Out of the material that follows, write out exactly the lines from the line with "ATOM 5 O O ." to the line with "ATOM 31 C C", both ends included, and no others.

(SUPPLIED DATA begins)

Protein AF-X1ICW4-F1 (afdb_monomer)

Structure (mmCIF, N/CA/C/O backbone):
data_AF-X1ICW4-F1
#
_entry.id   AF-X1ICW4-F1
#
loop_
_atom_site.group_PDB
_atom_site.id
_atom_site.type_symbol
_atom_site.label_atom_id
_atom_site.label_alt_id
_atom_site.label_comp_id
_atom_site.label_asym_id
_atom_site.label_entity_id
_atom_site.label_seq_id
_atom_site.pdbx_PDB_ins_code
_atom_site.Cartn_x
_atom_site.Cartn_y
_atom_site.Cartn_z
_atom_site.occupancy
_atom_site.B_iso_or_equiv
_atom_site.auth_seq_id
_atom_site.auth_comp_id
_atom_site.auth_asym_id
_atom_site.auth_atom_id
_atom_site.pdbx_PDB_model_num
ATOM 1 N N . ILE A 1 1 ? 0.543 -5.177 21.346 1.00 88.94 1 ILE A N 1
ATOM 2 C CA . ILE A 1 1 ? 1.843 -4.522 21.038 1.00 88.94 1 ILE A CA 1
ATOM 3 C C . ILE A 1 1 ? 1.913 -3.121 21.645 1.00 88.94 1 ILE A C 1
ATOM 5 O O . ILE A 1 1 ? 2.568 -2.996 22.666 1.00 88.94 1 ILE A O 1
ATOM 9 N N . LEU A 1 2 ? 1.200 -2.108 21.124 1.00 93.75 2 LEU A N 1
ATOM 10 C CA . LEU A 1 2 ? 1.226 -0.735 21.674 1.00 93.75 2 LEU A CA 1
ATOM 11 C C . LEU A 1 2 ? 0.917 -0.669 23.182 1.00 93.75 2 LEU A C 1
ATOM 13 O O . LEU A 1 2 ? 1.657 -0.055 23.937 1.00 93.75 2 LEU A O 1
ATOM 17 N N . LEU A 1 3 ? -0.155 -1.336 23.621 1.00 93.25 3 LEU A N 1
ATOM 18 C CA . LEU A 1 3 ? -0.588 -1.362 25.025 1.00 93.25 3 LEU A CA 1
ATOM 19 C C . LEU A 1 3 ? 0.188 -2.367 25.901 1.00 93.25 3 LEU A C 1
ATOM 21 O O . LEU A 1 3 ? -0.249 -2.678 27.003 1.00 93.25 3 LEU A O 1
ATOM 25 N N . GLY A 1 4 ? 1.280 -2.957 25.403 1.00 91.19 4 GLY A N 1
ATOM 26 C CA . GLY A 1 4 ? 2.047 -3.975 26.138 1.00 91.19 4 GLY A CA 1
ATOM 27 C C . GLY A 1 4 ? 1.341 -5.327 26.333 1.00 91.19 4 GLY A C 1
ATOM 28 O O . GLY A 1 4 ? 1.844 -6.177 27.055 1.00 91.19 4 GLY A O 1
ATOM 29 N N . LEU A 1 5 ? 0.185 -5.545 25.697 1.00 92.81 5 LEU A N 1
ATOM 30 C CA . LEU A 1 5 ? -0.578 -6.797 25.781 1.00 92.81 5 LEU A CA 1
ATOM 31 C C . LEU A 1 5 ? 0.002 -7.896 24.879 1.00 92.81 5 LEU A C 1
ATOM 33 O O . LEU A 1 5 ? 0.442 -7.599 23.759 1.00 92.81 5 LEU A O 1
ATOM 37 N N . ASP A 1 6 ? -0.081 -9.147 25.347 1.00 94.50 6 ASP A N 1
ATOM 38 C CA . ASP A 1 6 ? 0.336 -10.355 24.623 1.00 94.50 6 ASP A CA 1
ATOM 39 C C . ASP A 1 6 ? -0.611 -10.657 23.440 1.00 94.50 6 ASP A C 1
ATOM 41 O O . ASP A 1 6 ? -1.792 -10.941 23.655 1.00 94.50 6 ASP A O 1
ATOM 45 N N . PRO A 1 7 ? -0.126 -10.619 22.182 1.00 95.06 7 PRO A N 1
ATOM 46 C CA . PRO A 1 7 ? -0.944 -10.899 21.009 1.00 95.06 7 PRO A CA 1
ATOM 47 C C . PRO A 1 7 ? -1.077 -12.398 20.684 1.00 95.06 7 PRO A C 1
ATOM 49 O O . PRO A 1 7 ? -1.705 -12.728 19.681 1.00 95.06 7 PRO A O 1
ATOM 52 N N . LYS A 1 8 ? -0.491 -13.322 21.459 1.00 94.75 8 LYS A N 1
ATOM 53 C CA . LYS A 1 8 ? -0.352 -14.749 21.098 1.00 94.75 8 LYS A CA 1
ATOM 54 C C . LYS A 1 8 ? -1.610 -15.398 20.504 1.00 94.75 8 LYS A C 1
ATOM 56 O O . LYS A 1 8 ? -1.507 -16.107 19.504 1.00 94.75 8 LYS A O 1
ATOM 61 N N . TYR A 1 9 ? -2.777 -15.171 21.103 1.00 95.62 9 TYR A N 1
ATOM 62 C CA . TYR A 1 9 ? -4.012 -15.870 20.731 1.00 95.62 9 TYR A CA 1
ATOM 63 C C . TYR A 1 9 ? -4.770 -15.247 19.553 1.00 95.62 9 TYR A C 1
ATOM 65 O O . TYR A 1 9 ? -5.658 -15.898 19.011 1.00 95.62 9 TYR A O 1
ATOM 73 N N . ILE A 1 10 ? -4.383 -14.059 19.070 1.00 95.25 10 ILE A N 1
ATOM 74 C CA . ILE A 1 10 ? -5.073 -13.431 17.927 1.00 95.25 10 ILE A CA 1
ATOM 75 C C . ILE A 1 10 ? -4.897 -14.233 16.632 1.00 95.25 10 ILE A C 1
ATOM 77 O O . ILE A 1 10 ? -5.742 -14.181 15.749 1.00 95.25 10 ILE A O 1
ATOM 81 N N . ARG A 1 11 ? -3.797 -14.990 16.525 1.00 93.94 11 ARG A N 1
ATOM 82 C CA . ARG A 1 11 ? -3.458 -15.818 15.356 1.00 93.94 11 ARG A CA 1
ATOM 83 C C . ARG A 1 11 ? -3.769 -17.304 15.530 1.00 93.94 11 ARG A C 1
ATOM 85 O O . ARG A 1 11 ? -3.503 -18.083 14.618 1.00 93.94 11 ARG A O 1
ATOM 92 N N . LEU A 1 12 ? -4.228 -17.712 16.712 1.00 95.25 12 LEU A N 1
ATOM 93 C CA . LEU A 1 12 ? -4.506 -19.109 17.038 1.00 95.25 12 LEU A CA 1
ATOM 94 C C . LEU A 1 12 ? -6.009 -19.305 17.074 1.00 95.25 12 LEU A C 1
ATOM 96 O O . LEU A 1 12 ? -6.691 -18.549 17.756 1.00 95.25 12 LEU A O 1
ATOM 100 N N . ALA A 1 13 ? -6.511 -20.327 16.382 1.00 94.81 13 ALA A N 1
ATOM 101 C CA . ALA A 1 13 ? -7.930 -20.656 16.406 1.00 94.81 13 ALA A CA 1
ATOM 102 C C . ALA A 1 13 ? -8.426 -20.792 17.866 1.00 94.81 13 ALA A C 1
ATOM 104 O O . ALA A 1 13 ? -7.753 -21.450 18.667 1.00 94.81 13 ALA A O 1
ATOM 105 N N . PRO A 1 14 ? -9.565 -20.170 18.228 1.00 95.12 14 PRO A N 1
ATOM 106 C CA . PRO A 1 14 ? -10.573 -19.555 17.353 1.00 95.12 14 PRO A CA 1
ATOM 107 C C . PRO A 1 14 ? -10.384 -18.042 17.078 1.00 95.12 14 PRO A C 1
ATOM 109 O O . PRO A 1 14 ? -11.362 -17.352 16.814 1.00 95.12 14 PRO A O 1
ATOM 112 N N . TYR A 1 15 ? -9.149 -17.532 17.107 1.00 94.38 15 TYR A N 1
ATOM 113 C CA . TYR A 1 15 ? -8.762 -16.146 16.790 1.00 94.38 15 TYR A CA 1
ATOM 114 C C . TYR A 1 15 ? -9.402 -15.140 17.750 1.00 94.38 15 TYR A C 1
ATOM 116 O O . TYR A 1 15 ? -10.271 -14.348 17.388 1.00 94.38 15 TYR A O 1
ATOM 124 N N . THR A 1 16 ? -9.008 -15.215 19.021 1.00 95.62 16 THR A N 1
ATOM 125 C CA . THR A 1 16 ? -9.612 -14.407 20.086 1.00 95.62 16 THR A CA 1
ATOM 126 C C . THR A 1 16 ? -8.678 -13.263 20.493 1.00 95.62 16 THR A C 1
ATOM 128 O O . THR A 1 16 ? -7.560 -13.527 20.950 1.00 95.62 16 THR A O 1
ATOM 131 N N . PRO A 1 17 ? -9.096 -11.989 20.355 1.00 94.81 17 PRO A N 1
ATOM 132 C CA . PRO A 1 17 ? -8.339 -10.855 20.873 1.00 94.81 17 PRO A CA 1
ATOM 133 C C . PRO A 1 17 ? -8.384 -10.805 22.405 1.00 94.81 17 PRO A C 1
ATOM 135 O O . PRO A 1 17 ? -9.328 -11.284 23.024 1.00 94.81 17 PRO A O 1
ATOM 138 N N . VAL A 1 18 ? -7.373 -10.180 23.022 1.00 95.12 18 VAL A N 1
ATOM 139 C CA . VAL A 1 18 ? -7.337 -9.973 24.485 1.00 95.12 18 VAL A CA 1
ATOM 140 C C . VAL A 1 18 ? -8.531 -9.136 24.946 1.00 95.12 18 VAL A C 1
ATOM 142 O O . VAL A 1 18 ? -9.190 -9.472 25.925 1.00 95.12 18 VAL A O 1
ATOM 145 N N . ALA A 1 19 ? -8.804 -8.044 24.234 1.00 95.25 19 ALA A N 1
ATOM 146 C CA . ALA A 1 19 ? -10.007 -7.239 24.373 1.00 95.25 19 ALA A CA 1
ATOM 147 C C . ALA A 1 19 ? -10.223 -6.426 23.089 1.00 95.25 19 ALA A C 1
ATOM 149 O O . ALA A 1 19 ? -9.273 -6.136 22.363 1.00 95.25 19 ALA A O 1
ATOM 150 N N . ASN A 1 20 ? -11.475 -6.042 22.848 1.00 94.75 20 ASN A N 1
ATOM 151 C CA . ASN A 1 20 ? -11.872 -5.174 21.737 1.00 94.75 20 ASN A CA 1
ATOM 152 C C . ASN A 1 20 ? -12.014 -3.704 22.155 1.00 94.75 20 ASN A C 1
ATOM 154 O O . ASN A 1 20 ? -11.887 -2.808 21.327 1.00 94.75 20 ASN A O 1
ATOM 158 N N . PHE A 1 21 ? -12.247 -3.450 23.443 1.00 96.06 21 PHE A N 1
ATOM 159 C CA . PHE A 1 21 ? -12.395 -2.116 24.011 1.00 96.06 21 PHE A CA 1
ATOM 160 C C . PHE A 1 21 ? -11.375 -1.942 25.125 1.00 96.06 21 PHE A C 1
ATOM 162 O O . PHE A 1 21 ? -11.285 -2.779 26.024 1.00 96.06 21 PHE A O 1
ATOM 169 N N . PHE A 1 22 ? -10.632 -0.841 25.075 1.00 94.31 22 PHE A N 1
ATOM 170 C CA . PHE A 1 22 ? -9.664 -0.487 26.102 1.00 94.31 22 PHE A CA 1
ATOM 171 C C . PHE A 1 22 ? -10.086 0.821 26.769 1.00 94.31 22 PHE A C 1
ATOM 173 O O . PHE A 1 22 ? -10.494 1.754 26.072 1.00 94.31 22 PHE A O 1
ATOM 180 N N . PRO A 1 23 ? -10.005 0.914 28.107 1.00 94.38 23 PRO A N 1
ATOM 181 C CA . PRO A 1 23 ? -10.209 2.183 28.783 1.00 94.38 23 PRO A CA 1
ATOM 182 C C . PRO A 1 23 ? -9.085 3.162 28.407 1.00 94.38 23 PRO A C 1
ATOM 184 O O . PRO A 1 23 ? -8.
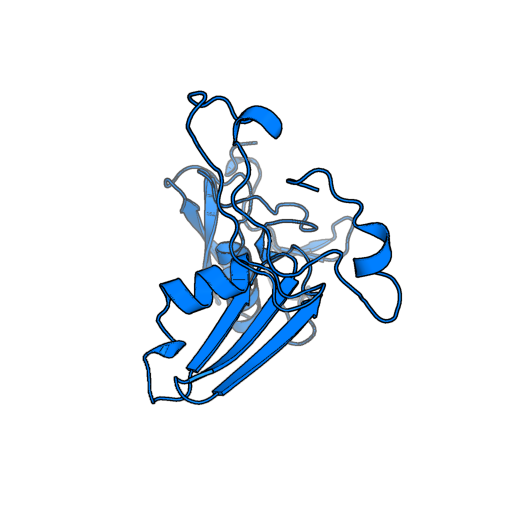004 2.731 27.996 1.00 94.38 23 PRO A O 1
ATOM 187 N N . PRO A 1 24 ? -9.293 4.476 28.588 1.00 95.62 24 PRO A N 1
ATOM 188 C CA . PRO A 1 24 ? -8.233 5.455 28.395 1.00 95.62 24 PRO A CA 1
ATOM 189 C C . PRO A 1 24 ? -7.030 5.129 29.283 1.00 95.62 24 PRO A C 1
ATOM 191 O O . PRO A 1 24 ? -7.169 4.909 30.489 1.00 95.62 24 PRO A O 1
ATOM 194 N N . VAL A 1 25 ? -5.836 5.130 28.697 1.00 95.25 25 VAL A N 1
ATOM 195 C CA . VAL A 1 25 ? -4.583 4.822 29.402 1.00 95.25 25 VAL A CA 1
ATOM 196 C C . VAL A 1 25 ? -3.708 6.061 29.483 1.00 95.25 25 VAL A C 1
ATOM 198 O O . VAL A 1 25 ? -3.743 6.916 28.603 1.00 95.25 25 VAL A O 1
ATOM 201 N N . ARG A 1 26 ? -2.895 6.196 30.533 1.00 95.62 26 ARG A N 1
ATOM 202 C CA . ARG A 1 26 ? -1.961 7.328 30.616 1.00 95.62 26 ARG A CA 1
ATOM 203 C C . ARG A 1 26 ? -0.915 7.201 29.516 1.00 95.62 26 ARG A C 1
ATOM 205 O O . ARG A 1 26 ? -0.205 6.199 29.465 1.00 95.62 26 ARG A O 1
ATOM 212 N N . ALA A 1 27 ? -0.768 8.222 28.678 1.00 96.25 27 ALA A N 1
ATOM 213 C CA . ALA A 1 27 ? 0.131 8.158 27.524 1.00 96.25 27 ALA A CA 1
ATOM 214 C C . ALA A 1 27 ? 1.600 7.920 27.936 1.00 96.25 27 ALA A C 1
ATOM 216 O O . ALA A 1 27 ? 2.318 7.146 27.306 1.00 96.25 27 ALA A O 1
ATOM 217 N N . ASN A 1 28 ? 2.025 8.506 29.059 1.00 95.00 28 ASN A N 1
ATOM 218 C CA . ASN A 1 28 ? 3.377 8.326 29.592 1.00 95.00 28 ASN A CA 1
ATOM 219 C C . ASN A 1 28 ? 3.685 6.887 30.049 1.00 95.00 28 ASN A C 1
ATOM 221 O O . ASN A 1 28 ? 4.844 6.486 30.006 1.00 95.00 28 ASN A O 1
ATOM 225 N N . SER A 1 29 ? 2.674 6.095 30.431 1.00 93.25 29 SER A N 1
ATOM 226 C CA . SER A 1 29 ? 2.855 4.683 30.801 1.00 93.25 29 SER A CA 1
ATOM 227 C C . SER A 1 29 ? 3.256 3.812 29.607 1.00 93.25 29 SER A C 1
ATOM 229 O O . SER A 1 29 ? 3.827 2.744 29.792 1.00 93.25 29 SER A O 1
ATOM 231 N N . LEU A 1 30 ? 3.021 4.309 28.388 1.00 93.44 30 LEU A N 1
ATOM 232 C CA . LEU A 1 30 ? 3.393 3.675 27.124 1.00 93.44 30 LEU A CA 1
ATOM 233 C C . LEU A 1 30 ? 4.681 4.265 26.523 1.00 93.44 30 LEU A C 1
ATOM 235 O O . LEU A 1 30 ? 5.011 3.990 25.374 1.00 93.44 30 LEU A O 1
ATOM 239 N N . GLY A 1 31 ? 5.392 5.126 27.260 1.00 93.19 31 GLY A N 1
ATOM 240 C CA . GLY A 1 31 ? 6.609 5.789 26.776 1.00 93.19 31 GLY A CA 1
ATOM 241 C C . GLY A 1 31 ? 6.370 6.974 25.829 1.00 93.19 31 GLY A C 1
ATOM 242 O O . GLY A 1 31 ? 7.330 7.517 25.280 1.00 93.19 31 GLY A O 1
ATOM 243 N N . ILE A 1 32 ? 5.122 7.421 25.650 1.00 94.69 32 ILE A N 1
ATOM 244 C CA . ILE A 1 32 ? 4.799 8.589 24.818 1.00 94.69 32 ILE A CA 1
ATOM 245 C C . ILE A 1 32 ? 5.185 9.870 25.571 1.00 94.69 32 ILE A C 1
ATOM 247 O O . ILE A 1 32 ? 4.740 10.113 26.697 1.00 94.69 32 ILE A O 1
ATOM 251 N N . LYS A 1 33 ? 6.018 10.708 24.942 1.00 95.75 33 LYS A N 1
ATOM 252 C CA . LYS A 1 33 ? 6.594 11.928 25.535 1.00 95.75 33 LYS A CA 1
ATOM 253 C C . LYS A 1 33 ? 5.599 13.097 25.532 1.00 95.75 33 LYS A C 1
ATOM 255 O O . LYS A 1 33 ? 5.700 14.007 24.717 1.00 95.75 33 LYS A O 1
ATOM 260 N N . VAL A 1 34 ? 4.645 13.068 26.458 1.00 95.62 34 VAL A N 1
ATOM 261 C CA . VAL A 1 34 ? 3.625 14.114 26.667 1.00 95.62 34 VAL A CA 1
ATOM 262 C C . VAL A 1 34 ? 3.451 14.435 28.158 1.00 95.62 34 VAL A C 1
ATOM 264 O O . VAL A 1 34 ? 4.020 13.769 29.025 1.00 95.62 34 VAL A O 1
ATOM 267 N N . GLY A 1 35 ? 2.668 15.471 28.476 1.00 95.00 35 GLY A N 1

(SUPPLIED DATA ends)

EXERCISE SOLUTION —
ATOM 5 O O . ILE A 1 1 ? 2.568 -2.996 22.666 1.00 88.94 1 ILE A O 1
ATOM 9 N N . LEU A 1 2 ? 1.200 -2.108 21.124 1.00 93.75 2 LEU A N 1
ATOM 10 C CA . LEU A 1 2 ? 1.226 -0.735 21.674 1.00 93.75 2 LEU A CA 1
ATOM 11 C C . LEU A 1 2 ? 0.917 -0.669 23.182 1.00 93.75 2 LEU A C 1
ATOM 13 O O . LEU A 1 2 ? 1.657 -0.055 23.937 1.00 93.75 2 LEU A O 1
ATOM 17 N N . LEU A 1 3 ? -0.155 -1.336 23.621 1.00 93.25 3 LEU A N 1
ATOM 18 C CA . LEU A 1 3 ? -0.588 -1.362 25.025 1.00 93.25 3 LEU A CA 1
ATOM 19 C C . LEU A 1 3 ? 0.188 -2.367 25.901 1.00 93.25 3 LEU A C 1
ATOM 21 O O . LEU A 1 3 ? -0.249 -2.678 27.003 1.00 93.25 3 LEU A O 1
ATOM 25 N N . GLY A 1 4 ? 1.280 -2.957 25.403 1.00 91.19 4 GLY A N 1
ATOM 26 C CA . GLY A 1 4 ? 2.047 -3.975 26.138 1.00 91.19 4 GLY A CA 1
ATOM 27 C C . GLY A 1 4 ? 1.341 -5.327 26.333 1.00 91.19 4 GLY A C 1
ATOM 28 O O . GLY A 1 4 ? 1.844 -6.177 27.055 1.00 91.19 4 GLY A O 1
ATOM 29 N N . LEU A 1 5 ? 0.185 -5.545 25.697 1.00 92.81 5 LEU A N 1
ATOM 30 C CA . LEU A 1 5 ? -0.578 -6.797 25.781 1.00 92.81 5 LEU A CA 1
ATOM 31 C C . LEU A 1 5 ? 0.002 -7.896 24.879 1.00 92.81 5 LEU A C 1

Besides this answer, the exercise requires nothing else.